You could try the sysutils/uhidd port and see if that will work with the keyboard. I use it for the media keys on my Corsair K70 keyboard and it works great for that.


----------



## abishai (Oct 5, 2014)

I checked sysutils/uhidd The G-keys are dead, but multimedia one works (not a success, as I can map them with usbhidctl()). Pity.


----------



## tetragir (Apr 6, 2015)

I've also tried sysutils/uhidd, but it performed poorly. True, I could configure the media keys on my keyboard, but the mouse started acting weird. The cursor has just stopped, or slowed down, and also the click only happened, if I have moved the cursor right after the click. Is there any option, I could turn on, that prevents uhidd to do anything with my mouse, but only recognize and use my keyboard?
Thank you very much.


----------



## protocelt (Apr 6, 2015)

tetragir said:


> I've also tried sysutils/uhidd, but it performed poorly.
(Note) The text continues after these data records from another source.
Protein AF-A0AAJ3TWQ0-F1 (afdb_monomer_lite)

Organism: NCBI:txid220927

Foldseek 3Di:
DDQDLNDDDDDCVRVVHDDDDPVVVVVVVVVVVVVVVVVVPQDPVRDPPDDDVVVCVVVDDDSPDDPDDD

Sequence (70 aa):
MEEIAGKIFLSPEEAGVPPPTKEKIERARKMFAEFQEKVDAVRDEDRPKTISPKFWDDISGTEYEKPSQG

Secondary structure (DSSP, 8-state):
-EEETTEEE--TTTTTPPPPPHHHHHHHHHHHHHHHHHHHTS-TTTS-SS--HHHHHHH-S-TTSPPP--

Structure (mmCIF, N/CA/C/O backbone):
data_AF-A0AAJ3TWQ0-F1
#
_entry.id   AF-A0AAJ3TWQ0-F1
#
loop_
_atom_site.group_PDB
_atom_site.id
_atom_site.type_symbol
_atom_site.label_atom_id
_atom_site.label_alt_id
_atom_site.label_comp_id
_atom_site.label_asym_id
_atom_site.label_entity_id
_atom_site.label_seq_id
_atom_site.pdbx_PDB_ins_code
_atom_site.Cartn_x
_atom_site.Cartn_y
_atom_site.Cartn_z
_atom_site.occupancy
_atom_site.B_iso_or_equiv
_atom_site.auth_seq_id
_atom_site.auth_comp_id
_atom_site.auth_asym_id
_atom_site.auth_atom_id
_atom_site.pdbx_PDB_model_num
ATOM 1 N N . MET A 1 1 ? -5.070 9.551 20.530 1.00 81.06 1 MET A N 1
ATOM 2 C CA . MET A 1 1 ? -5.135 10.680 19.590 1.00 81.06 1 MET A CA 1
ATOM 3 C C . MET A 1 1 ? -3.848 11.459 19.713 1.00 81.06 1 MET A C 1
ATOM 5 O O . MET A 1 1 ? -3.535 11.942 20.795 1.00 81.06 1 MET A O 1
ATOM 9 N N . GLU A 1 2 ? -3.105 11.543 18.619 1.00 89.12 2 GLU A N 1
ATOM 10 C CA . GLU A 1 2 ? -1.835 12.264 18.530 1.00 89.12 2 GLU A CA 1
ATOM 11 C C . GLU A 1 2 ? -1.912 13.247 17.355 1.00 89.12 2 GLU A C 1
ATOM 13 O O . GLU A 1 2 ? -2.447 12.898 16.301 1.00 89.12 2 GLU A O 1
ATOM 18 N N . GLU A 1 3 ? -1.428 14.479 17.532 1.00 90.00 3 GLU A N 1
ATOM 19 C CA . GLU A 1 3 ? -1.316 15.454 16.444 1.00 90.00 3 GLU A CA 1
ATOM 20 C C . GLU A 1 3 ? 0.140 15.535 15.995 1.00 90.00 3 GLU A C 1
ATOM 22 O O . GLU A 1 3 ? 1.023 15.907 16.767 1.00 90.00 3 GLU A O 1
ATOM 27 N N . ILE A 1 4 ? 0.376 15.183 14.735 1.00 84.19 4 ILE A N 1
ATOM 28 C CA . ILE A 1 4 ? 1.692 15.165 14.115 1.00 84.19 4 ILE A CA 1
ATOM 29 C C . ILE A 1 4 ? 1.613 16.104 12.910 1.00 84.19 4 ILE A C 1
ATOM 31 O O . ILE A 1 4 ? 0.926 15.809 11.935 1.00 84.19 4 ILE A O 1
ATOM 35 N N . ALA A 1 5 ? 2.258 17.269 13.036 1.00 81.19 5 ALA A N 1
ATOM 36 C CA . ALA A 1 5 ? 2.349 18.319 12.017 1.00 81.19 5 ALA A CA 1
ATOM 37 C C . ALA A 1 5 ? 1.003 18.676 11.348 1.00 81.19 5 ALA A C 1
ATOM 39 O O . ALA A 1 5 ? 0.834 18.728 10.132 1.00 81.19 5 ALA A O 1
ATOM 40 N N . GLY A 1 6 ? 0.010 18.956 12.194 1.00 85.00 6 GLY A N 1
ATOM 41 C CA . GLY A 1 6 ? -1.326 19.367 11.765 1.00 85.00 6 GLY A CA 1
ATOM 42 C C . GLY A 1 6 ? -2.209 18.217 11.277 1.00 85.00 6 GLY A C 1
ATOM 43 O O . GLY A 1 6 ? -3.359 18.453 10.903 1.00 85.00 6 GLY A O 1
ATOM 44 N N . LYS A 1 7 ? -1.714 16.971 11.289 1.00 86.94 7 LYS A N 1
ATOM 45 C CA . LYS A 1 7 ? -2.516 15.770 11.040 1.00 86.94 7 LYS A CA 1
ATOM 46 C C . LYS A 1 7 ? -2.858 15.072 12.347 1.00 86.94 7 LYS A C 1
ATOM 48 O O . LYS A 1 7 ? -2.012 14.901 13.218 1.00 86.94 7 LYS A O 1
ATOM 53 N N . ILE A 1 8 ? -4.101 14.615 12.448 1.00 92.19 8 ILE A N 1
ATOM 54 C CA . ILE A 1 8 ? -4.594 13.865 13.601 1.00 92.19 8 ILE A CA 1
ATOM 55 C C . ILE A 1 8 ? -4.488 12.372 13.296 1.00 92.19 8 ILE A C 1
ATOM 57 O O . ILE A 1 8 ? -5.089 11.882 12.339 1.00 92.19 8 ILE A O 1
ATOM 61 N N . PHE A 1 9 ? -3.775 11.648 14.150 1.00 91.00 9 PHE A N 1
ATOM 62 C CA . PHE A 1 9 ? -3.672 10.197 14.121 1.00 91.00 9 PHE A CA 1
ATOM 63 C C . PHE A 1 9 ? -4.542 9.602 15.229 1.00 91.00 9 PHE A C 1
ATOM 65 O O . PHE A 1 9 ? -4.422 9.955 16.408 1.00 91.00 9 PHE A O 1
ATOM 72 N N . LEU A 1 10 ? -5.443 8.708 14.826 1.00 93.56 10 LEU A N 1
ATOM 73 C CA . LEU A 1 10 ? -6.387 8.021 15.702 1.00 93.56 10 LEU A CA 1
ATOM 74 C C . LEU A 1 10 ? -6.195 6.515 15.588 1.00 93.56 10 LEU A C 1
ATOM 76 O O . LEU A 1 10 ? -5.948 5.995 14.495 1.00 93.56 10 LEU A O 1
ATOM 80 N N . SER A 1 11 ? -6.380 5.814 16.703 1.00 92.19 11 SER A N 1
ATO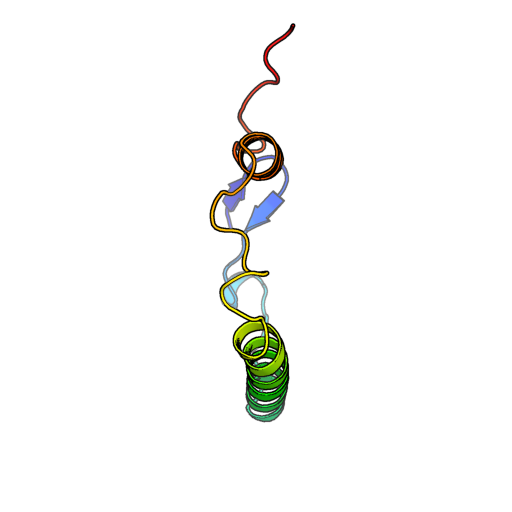M 81 C CA . SER A 1 11 ? -6.607 4.374 16.646 1.00 92.19 11 SER A CA 1
ATOM 82 C C . SER A 1 11 ? -7.984 4.067 16.029 1.00 92.19 11 SER A C 1
ATOM 84 O O . SER A 1 11 ? -8.867 4.933 16.004 1.00 92.19 11 SER A O 1
ATOM 86 N N . PRO A 1 12 ? -8.219 2.836 15.539 1.00 92.25 12 PRO A N 1
ATOM 87 C CA . PRO A 1 12 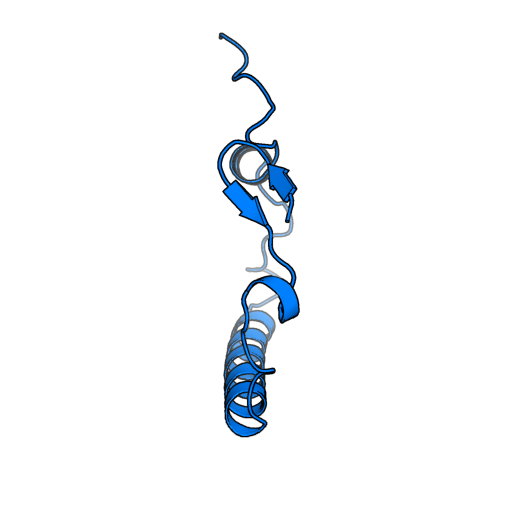? -9.540 2.435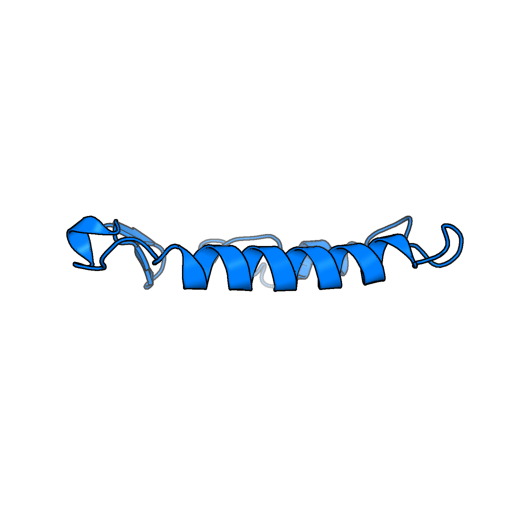 15.068 1.00 92.25 12 PRO A CA 1
ATOM 88 C C . PRO A 1 12 ? -10.637 2.606 16.130 1.00 92.25 12 PRO A C 1
ATOM 90 O O . PRO A 1 12 ? -11.749 3.020 15.798 1.00 92.25 12 PRO A O 1
ATOM 93 N N . GLU A 1 13 ? -10.321 2.335 17.404 1.00 92.44 13 GLU A N 1
ATOM 94 C CA . GLU A 1 13 ? -11.259 2.512 18.518 1.00 92.44 13 GLU A CA 1
ATOM 95 C C . GLU A 1 13 ? -11.590 3.992 18.739 1.00 92.44 13 GLU A C 1
ATOM 97 O O . GLU A 1 13 ? -12.759 4.345 18.885 1.00 92.44 13 GLU A O 1
ATOM 102 N N . GLU A 1 14 ? -10.578 4.864 18.707 1.00 94.19 14 GLU A N 1
ATOM 103 C CA . GLU A 1 14 ? -10.742 6.315 18.860 1.00 94.19 14 GLU A CA 1
ATOM 104 C C . GLU A 1 14 ? -11.526 6.941 17.702 1.00 94.19 14 GLU A C 1
ATOM 106 O O . GLU A 1 14 ? -12.317 7.860 17.907 1.00 94.19 14 GLU A O 1
ATOM 111 N N . ALA A 1 15 ? -11.340 6.426 16.486 1.00 92.94 15 ALA A N 1
ATOM 112 C CA . ALA A 1 15 ? -12.078 6.857 15.304 1.00 92.94 15 ALA A CA 1
ATOM 113 C C . ALA A 1 15 ? -13.492 6.248 15.216 1.00 92.94 15 ALA A C 1
ATOM 115 O O . ALA A 1 15 ? -14.253 6.602 14.314 1.00 92.94 15 ALA A O 1
ATOM 116 N N . GLY A 1 16 ? -13.847 5.316 16.111 1.00 93.81 16 GLY A N 1
ATOM 117 C CA . GLY A 1 16 ? -15.128 4.609 16.080 1.00 93.81 16 GLY A CA 1
ATOM 118 C C . GLY A 1 16 ? -15.340 3.799 14.797 1.00 93.81 16 GLY A C 1
ATOM 119 O O . GLY A 1 16 ? -16.482 3.576 14.388 1.00 93.81 16 GLY A O 1
ATOM 120 N N . VAL A 1 17 ? -14.256 3.385 14.132 1.00 93.12 17 VAL A N 1
ATOM 121 C CA . VAL A 1 17 ? -14.338 2.653 12.866 1.00 93.12 17 VAL A CA 1
ATOM 122 C C . VAL A 1 17 ? -14.361 1.148 13.130 1.00 93.12 17 VAL A C 1
ATOM 124 O O . VAL A 1 17 ? -13.472 0.618 13.798 1.00 93.12 17 VAL A O 1
ATOM 127 N N . PRO A 1 18 ? -15.359 0.416 12.606 1.00 93.50 18 PRO A N 1
ATOM 128 C CA . PRO A 1 18 ? -15.384 -1.029 12.750 1.00 93.50 18 PRO A CA 1
ATOM 129 C C . PRO A 1 18 ? -14.259 -1.663 11.918 1.00 93.50 18 PRO A C 1
ATOM 131 O O . PRO A 1 18 ? -13.857 -1.108 10.887 1.00 93.50 18 PRO A O 1
ATOM 134 N N . PRO A 1 19 ? -13.781 -2.858 12.303 1.00 93.56 19 PRO A N 1
ATOM 135 C CA . PRO A 1 19 ? -12.813 -3.586 11.499 1.00 93.56 19 PRO A CA 1
ATOM 136 C C . PRO A 1 19 ? -13.362 -3.857 10.085 1.00 93.56 19 PRO A C 1
ATOM 138 O O . PRO A 1 19 ? -14.576 -4.008 9.897 1.00 93.56 19 PRO A O 1
ATOM 141 N N . PRO A 1 20 ? -12.490 -3.936 9.065 1.00 93.94 20 PRO A N 1
ATOM 142 C CA . PRO A 1 20 ? -12.916 -4.210 7.700 1.00 93.94 20 PRO A CA 1
ATOM 143 C C . PRO A 1 20 ? -13.596 -5.581 7.591 1.00 93.94 20 PRO A C 1
ATOM 145 O O . PRO A 1 20 ? -13.208 -6.555 8.236 1.00 93.94 20 PRO A O 1
ATOM 148 N N . THR A 1 21 ? -14.617 -5.667 6.735 1.00 97.25 21 THR A N 1
ATOM 149 C CA . THR A 1 21 ? -15.332 -6.922 6.479 1.00 97.25 21 THR A CA 1
ATOM 150 C C . THR A 1 21 ? -14.455 -7.911 5.710 1.00 97.25 21 THR A C 1
ATOM 152 O O . THR A 1 21 ? -13.536 -7.516 4.988 1.00 97.25 21 THR A O 1
ATOM 155 N N . LYS A 1 22 ? -14.778 -9.208 5.803 1.00 97.81 22 LYS A N 1
ATOM 156 C CA . LYS A 1 22 ? -14.081 -10.263 5.043 1.00 97.81 22 LYS A CA 1
ATOM 157 C C . LYS A 1 22 ? -14.061 -9.975 3.540 1.00 97.81 22 LYS A C 1
ATOM 159 O O . LYS A 1 22 ? -13.002 -10.036 2.932 1.00 97.81 22 LYS A O 1
ATOM 164 N N . GLU A 1 23 ? -15.193 -9.550 2.984 1.00 97.62 23 GLU A N 1
ATOM 165 C CA . GLU A 1 23 ? -15.317 -9.195 1.566 1.00 97.62 23 GLU A CA 1
ATOM 166 C C . GLU A 1 23 ? -14.379 -8.043 1.165 1.00 97.62 23 GLU A C 1
ATOM 168 O O . GLU A 1 23 ? -13.705 -8.112 0.138 1.00 97.62 23 GLU A O 1
ATOM 173 N N . LYS A 1 24 ? -14.270 -6.995 1.998 1.00 97.19 24 LYS A N 1
ATOM 174 C CA . LYS A 1 24 ? -13.330 -5.888 1.751 1.00 97.19 24 LYS A CA 1
ATOM 175 C C . LYS A 1 24 ? -11.882 -6.372 1.765 1.00 97.19 24 LYS A C 1
ATOM 177 O O . LYS A 1 24 ? -11.093 -5.942 0.927 1.00 97.19 24 LYS A O 1
ATOM 182 N N . ILE A 1 25 ? -11.543 -7.275 2.685 1.00 98.19 25 ILE A N 1
ATOM 183 C CA . ILE A 1 25 ? -10.203 -7.865 2.778 1.00 98.19 25 ILE A CA 1
ATOM 184 C C . ILE A 1 25 ? -9.906 -8.728 1.546 1.00 98.19 25 ILE A C 1
ATOM 186 O O . ILE A 1 25 ? -8.834 -8.601 0.961 1.00 98.19 25 ILE A O 1
ATOM 190 N N . GLU A 1 26 ? -10.838 -9.578 1.115 1.00 98.31 26 GLU A N 1
ATOM 191 C CA . GLU A 1 26 ? -10.671 -10.417 -0.080 1.00 98.31 26 GLU A CA 1
ATOM 192 C C . GLU A 1 26 ? -10.534 -9.579 -1.350 1.00 98.31 26 GLU A C 1
ATOM 194 O O . GLU A 1 26 ? -9.633 -9.821 -2.156 1.00 98.31 26 GLU A O 1
ATOM 199 N N . ARG A 1 27 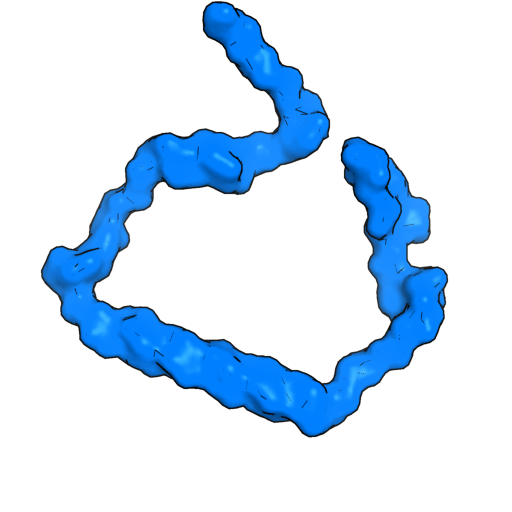? -11.351 -8.530 -1.493 1.00 98.00 27 ARG A N 1
ATOM 200 C CA . ARG A 1 27 ? -11.214 -7.570 -2.591 1.00 98.00 27 ARG A CA 1
ATOM 201 C C . ARG A 1 27 ? -9.841 -6.900 -2.579 1.00 98.00 27 ARG A C 1
ATOM 203 O O . ARG A 1 27 ? -9.216 -6.798 -3.631 1.00 98.00 27 ARG A O 1
ATOM 210 N N . ALA A 1 28 ? -9.359 -6.464 -1.413 1.00 97.62 28 ALA A N 1
ATOM 211 C CA . ALA A 1 28 ? -8.032 -5.866 -1.286 1.00 97.62 28 ALA A CA 1
ATOM 212 C C . ALA A 1 28 ? -6.930 -6.849 -1.698 1.00 97.62 28 ALA A C 1
ATOM 214 O O . ALA A 1 28 ? -6.077 -6.505 -2.511 1.00 97.62 28 ALA A O 1
ATOM 215 N N . ARG A 1 29 ? -6.994 -8.095 -1.215 1.00 98.25 29 ARG A N 1
ATOM 216 C CA . ARG A 1 29 ? -6.051 -9.161 -1.588 1.00 98.25 29 ARG A CA 1
ATOM 217 C C . ARG A 1 29 ? -6.019 -9.400 -3.093 1.00 98.25 29 ARG A C 1
ATOM 219 O O . ARG A 1 29 ? -4.935 -9.512 -3.653 1.00 98.25 29 ARG A O 1
ATOM 226 N N . LYS A 1 30 ? -7.183 -9.429 -3.745 1.00 98.25 30 LYS A N 1
ATOM 227 C CA . LYS A 1 30 ? -7.269 -9.579 -5.201 1.00 98.25 30 LYS A CA 1
ATOM 228 C C . LYS A 1 30 ? -6.578 -8.424 -5.930 1.00 98.25 30 LYS A C 1
ATOM 230 O O . LYS A 1 30 ? -5.764 -8.675 -6.808 1.00 98.25 30 LYS A O 1
ATOM 235 N N . MET A 1 31 ? -6.846 -7.180 -5.528 1.00 98.19 31 MET A N 1
ATOM 236 C CA . MET A 1 31 ? -6.207 -6.002 -6.134 1.00 98.19 31 MET A CA 1
ATOM 237 C C . MET A 1 31 ? -4.680 -6.035 -5.980 1.00 98.19 31 MET A C 1
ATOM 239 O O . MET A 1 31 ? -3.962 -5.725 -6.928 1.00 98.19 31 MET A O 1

True, I could configure the media keys on my keyboard, but the mouse started acting weird. The cursor has just stopped, or slowed down, and also the click only happened, if I have moved the cursor right after the click. Is there any option, I could turn on, that prevents uhidd to do anything with my mouse, but only recognize and use my keyboard?
> Thank you very much.


Take a look at the uhidd(8) man page. In short you'll want to run uhidd with the -o flag. I do notice there is no maintainer for that port though so I'm not sure how long it will work unless it's updated/picked up by a new maintainer.

Additionally you can check out uhidvkbdd which I am successfully using right now for keyboard multimedia keys. It's not in the ports tree however. Installation details are at the website.


----------



## tetragir (Apr 7, 2015)

Thank you very much.
I'll check the solution you suggested.


----------